Captar o som direto de um filme é um trabalho que exige conhecimento técnico e muita sensibilidade.

Conhecimento técnico para saber, por exemplo, qual microfone utilizar durante a filmagem de uma cena, pois cada microfone apresenta um padrão diferente de recepção de som, além de uma sonoridade particular. Conhecimento técnico, também, para saber escutar se determinado ruído captado acidentalmente pelo microfone pode ser retirado na edição de som, ou se é necessário refilmar a cena, buscando uma sonoridade mais limpa.

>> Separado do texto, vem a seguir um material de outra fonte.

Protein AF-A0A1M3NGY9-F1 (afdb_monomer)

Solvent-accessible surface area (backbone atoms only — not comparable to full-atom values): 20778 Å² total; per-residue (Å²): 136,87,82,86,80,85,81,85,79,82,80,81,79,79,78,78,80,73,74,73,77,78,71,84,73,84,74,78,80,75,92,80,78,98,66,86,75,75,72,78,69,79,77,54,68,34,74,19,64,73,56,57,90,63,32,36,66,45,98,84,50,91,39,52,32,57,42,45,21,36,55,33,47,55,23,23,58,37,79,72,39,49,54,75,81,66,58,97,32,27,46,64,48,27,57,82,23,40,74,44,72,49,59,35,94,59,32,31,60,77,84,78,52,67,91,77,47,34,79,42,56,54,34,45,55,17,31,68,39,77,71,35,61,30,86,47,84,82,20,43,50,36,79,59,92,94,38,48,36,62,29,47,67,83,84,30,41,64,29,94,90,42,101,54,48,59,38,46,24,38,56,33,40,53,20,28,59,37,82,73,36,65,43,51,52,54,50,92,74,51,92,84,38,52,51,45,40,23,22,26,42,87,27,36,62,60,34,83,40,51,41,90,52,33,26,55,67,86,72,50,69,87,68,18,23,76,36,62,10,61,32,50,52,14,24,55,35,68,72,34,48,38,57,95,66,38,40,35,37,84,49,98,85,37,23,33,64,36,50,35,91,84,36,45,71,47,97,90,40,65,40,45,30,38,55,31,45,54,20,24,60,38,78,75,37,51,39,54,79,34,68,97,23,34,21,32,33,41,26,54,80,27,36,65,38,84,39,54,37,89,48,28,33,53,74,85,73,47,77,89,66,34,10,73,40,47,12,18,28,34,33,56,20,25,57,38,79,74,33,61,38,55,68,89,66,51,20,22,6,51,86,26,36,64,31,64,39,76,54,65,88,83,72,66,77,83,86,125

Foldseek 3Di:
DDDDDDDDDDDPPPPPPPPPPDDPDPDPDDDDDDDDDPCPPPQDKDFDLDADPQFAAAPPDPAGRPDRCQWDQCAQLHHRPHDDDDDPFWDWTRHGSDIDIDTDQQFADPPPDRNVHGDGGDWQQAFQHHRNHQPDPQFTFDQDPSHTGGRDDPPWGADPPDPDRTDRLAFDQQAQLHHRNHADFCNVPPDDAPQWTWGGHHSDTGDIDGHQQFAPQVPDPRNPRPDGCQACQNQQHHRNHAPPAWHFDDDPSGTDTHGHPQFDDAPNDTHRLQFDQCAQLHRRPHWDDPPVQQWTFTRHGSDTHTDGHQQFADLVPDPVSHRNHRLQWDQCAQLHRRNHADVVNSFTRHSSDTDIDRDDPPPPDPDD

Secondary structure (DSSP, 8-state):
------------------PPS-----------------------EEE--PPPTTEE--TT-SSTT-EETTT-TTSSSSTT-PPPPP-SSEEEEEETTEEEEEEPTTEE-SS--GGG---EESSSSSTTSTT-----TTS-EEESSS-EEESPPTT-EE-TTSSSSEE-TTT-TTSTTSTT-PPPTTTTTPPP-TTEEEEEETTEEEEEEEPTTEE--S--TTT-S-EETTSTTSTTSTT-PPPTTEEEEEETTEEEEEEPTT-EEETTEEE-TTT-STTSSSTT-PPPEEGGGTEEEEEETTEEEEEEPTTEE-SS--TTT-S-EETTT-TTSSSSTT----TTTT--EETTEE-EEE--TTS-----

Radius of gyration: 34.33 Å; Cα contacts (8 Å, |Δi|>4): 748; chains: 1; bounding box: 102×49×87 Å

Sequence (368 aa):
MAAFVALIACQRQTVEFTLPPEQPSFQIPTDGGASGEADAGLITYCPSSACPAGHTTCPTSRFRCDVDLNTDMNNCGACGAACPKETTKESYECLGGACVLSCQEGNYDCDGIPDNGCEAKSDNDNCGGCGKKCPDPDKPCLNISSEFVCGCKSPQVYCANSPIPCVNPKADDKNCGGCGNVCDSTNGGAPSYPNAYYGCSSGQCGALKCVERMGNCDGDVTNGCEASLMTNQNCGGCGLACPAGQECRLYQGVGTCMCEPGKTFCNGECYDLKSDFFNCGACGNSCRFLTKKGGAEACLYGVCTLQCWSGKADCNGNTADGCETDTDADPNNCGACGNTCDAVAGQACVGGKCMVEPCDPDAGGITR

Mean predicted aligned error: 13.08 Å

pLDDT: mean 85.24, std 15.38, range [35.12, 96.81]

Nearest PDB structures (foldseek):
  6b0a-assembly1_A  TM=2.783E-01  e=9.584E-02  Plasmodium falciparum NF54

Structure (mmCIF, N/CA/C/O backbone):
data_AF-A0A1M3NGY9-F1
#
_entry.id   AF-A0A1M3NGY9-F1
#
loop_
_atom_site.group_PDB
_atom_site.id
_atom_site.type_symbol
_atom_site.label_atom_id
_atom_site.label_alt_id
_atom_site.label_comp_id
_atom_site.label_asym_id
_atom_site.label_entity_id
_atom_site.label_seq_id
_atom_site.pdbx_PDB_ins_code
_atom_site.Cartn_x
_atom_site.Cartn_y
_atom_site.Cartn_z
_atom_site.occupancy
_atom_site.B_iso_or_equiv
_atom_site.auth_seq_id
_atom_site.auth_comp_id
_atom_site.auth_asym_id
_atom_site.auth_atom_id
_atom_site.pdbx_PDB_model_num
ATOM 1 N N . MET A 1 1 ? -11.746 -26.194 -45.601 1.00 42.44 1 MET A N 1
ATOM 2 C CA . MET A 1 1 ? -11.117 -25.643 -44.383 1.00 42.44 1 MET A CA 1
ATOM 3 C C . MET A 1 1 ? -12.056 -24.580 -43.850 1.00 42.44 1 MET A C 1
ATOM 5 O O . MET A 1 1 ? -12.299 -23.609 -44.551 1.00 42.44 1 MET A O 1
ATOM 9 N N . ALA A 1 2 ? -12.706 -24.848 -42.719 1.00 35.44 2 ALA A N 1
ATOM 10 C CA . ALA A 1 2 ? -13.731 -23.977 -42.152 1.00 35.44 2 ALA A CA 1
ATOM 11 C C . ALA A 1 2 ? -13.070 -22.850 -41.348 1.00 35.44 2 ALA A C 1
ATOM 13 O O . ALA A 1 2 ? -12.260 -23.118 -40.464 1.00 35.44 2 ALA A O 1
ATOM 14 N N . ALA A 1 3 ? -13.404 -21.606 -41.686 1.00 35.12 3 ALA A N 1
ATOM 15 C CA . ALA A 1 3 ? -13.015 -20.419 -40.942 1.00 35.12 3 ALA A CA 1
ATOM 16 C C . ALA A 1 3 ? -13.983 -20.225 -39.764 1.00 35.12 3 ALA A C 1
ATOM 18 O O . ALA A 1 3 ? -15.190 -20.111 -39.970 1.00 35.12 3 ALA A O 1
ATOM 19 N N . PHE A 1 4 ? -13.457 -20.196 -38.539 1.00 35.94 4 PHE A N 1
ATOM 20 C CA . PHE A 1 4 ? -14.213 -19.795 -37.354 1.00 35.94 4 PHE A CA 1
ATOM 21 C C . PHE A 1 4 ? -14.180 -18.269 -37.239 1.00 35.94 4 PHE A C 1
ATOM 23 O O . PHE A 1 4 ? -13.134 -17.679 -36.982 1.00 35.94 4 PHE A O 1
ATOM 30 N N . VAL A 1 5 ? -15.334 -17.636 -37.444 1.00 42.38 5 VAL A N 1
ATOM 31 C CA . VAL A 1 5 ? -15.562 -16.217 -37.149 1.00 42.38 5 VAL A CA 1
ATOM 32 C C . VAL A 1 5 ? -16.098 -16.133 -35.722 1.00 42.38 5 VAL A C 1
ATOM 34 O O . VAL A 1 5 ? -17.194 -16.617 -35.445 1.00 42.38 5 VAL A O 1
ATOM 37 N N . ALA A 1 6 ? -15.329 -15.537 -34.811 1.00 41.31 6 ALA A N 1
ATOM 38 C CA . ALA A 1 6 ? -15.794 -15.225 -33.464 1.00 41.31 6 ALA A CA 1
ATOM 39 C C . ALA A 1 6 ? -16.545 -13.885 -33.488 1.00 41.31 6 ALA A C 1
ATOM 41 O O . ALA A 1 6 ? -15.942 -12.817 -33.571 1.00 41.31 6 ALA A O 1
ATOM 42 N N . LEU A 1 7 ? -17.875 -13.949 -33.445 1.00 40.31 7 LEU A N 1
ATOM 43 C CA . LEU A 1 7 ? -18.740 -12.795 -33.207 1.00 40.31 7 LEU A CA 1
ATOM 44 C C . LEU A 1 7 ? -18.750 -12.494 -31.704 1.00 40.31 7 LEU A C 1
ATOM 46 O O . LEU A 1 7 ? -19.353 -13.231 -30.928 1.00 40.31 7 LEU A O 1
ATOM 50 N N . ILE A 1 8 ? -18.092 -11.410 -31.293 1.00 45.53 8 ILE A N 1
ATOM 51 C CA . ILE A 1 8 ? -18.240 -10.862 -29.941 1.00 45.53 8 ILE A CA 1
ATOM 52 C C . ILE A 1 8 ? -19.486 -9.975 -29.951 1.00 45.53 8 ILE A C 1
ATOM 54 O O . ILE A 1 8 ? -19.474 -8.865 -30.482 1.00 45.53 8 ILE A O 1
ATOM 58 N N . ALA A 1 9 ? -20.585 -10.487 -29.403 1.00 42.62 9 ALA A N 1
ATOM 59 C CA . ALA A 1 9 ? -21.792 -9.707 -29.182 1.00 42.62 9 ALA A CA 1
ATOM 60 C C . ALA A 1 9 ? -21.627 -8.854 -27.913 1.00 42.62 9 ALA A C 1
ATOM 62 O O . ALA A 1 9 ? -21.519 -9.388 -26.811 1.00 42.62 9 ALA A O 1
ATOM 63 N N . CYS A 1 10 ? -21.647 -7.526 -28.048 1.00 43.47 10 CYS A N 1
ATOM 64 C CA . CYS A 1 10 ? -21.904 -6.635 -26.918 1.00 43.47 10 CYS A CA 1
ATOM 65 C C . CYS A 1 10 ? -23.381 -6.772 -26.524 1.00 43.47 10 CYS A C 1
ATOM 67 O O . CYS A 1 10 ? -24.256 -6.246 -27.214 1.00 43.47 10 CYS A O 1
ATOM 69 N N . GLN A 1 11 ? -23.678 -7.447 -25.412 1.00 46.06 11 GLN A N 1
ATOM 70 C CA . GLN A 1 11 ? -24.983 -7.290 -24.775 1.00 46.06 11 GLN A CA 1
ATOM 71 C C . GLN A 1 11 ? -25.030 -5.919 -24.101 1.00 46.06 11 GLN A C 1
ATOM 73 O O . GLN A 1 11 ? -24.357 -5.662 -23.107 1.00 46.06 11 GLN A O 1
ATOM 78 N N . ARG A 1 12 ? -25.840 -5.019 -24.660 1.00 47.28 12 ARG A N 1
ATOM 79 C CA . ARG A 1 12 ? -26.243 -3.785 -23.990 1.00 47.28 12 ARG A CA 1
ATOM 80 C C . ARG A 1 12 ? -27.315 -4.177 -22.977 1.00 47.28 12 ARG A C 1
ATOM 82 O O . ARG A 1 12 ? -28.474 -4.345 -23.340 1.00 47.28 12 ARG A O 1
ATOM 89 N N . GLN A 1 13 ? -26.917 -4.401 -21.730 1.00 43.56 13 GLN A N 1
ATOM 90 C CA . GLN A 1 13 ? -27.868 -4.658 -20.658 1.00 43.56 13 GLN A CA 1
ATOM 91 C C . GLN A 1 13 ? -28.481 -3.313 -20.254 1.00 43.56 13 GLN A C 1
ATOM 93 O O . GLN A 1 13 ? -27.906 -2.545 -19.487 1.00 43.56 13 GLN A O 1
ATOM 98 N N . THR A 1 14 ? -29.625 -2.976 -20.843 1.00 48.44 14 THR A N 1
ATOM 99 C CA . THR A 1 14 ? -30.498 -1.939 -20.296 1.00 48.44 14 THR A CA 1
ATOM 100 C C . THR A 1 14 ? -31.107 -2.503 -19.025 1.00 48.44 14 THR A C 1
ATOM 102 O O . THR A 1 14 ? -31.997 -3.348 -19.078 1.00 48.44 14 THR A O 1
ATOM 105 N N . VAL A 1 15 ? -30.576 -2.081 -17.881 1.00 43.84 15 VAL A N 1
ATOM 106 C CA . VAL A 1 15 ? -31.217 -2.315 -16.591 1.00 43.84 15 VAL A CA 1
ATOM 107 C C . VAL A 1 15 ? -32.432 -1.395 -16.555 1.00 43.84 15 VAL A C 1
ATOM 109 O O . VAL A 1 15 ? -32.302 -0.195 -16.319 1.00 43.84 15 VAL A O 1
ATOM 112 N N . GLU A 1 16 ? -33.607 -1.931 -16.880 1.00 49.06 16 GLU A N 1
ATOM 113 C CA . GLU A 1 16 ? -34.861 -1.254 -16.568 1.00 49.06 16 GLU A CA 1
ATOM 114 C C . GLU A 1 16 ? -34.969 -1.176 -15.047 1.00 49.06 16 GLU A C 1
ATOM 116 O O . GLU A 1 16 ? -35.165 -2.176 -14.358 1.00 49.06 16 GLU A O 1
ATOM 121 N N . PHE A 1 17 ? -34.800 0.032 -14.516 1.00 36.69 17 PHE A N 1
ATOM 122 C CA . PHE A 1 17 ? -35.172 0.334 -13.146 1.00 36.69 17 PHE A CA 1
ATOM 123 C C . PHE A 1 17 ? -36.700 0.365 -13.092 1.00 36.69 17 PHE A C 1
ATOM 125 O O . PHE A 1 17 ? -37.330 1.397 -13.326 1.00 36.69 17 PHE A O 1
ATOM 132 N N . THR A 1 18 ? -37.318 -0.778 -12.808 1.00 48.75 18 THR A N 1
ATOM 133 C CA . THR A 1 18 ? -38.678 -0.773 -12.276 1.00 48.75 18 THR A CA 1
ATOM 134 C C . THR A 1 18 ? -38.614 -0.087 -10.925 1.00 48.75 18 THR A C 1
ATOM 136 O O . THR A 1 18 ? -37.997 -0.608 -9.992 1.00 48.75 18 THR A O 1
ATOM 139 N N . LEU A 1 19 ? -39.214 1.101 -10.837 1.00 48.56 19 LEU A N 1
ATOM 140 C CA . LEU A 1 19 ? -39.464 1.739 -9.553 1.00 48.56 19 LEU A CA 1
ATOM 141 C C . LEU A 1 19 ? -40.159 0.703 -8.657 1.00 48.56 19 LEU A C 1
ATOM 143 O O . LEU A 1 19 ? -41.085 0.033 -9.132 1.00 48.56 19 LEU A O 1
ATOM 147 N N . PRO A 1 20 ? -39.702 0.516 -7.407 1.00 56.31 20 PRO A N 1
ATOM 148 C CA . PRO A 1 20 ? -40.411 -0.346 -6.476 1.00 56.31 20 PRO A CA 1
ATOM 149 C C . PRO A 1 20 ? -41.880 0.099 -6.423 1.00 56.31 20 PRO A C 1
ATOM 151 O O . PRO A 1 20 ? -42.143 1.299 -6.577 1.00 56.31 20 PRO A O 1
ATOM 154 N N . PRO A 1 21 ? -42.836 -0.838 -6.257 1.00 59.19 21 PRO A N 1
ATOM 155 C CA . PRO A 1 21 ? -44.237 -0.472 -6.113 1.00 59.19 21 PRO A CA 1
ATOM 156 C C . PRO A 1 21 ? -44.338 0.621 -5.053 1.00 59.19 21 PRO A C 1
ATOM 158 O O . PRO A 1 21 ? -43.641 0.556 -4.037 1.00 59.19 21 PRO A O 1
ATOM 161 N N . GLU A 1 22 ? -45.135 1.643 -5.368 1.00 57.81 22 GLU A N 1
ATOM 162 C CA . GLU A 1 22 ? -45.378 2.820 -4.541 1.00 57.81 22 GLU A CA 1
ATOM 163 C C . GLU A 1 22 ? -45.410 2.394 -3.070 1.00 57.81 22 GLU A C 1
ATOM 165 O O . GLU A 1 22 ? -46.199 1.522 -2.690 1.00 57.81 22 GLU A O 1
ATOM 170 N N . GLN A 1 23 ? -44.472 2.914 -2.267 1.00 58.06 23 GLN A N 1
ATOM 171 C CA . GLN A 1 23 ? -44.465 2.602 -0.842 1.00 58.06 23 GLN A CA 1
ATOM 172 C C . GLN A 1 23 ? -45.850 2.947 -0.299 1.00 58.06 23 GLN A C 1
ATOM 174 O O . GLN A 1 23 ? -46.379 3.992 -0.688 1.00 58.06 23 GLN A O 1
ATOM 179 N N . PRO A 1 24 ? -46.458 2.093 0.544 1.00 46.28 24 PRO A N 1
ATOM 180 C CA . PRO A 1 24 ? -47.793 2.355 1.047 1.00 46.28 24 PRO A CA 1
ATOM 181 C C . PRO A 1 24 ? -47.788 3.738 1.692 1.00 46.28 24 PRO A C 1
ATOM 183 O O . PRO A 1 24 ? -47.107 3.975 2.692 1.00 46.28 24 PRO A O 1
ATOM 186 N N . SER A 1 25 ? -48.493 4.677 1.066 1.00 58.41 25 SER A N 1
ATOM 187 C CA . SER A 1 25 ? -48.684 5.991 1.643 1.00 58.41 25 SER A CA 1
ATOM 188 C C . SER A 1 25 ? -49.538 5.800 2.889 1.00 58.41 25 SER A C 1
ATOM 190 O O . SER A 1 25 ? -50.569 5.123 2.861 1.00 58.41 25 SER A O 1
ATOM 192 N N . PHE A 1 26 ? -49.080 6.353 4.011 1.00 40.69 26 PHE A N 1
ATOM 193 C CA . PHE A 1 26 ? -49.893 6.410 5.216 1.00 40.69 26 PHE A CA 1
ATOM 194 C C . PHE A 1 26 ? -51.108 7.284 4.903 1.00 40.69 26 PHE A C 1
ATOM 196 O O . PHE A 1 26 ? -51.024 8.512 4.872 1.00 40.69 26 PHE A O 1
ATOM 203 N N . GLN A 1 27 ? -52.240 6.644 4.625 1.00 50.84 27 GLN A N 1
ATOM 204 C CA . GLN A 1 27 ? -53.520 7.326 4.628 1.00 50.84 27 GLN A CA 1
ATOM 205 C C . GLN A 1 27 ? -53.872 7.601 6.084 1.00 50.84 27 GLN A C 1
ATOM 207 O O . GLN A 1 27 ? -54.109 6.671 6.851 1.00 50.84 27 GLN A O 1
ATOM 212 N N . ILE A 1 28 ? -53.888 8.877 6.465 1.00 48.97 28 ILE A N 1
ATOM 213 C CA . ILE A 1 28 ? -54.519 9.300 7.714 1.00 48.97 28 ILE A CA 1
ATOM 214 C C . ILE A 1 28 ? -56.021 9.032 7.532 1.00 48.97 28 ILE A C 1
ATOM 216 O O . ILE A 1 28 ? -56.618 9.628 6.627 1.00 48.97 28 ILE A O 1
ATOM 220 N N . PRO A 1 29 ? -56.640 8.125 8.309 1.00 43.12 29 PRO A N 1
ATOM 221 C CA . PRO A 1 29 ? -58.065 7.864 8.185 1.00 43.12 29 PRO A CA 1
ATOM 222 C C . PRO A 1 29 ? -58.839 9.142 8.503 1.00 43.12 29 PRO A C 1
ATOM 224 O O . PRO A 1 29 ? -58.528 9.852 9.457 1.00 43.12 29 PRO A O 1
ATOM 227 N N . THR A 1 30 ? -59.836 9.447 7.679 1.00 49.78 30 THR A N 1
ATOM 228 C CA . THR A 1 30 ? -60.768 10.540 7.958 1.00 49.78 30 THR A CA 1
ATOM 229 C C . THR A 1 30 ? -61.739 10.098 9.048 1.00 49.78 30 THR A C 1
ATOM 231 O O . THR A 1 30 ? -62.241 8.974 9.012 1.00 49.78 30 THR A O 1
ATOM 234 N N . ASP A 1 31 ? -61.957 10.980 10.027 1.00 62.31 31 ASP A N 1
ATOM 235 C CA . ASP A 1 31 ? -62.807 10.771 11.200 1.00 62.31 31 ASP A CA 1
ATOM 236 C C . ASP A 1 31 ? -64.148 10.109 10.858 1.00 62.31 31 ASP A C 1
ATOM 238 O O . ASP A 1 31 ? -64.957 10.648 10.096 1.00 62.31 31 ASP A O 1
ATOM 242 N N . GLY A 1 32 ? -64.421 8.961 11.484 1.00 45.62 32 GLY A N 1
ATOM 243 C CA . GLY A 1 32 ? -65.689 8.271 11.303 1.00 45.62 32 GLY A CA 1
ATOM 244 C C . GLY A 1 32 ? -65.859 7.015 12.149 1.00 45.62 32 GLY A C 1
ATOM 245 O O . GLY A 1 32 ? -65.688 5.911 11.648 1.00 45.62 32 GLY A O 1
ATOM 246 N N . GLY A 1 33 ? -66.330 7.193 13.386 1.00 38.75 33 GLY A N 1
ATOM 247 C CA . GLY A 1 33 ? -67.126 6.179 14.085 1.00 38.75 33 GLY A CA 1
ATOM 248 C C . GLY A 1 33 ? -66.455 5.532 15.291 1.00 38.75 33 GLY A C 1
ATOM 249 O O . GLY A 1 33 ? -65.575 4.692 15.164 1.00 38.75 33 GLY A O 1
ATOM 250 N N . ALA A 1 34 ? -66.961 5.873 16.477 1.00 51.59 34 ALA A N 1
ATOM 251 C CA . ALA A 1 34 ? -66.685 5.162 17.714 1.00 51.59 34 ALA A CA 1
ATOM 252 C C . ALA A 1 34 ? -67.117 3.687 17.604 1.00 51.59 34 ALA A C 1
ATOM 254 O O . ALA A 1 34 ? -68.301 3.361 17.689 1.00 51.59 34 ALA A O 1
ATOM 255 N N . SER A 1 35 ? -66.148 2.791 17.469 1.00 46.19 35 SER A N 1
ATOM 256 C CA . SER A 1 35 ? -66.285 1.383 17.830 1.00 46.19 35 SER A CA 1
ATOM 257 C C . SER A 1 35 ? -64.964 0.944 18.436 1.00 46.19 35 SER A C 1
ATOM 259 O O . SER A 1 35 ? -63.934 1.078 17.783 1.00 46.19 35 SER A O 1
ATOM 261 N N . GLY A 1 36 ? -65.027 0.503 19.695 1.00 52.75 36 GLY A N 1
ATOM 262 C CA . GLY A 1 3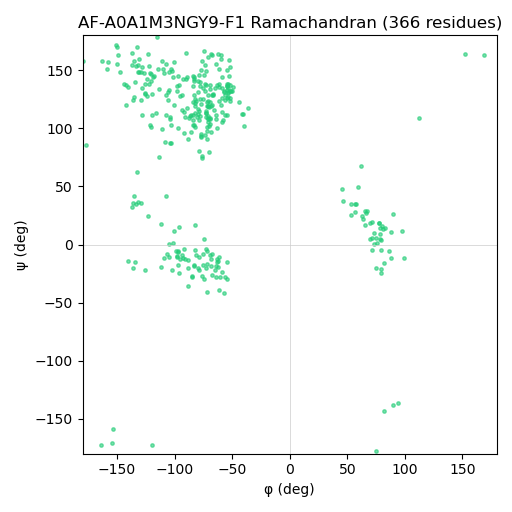6 ? -63.893 0.301 20.590 1.00 52.75 36 GLY A CA 1
ATOM 263 C C . GLY A 1 36 ? -62.674 -0.304 19.913 1.00 52.75 36 GLY A C 1
ATOM 264 O O . GLY A 1 36 ? -62.678 -1.475 19.535 1.00 52.75 36 GLY A O 1
ATOM 265 N N . GLU A 1 37 ? -61.626 0.507 19.818 1.00 48.41 37 GLU A N 1
ATOM 266 C CA . GLU A 1 37 ? -60.270 0.008 19.697 1.00 48.41 37 GLU A CA 1
ATOM 267 C C . GLU A 1 37 ? -60.033 -0.856 20.934 1.00 48.41 37 GLU A C 1
ATOM 269 O O . GLU A 1 37 ? -60.084 -0.383 22.072 1.00 48.41 37 GLU A O 1
ATOM 274 N N . ALA A 1 38 ? -59.855 -2.159 20.721 1.00 51.31 38 ALA A N 1
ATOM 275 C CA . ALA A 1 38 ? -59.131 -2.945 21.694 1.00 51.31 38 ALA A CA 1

Por outro lado, o profissional do som precisa desenvolver sua sensibilidade. É importante compreender (e sentir) profundamente a proposta artística do filme, por meio da leitura do roteiro, de conversas com o diretor e do acompanhamento dos ensaios.

Para determinado filme pode ser interessante uma sonoridade mais “suja”, com maior grau de interferência de sons do ambiente, confundindo-se com a voz dos atores. Para outro, por mais que a ação dramática aconteça perto de uma rua movimentada, pode ser aconselhável que os ruídos do ambiente sejam suprimidos ao máximo e a voz dos atores seja realçada. De acordo com o sentido do filme e suas possibilidades estéticas, o técnico de som saberá como construir o ambiente sonoro mais adequado.

Portanto, além de dois ouvidos e de um cérebro no meio, um bom profissional de som precisa ter muita sensibilidade. Ir além da técnica é sempre o grande diferencial entre um simples profissional do áudio e um artista do som.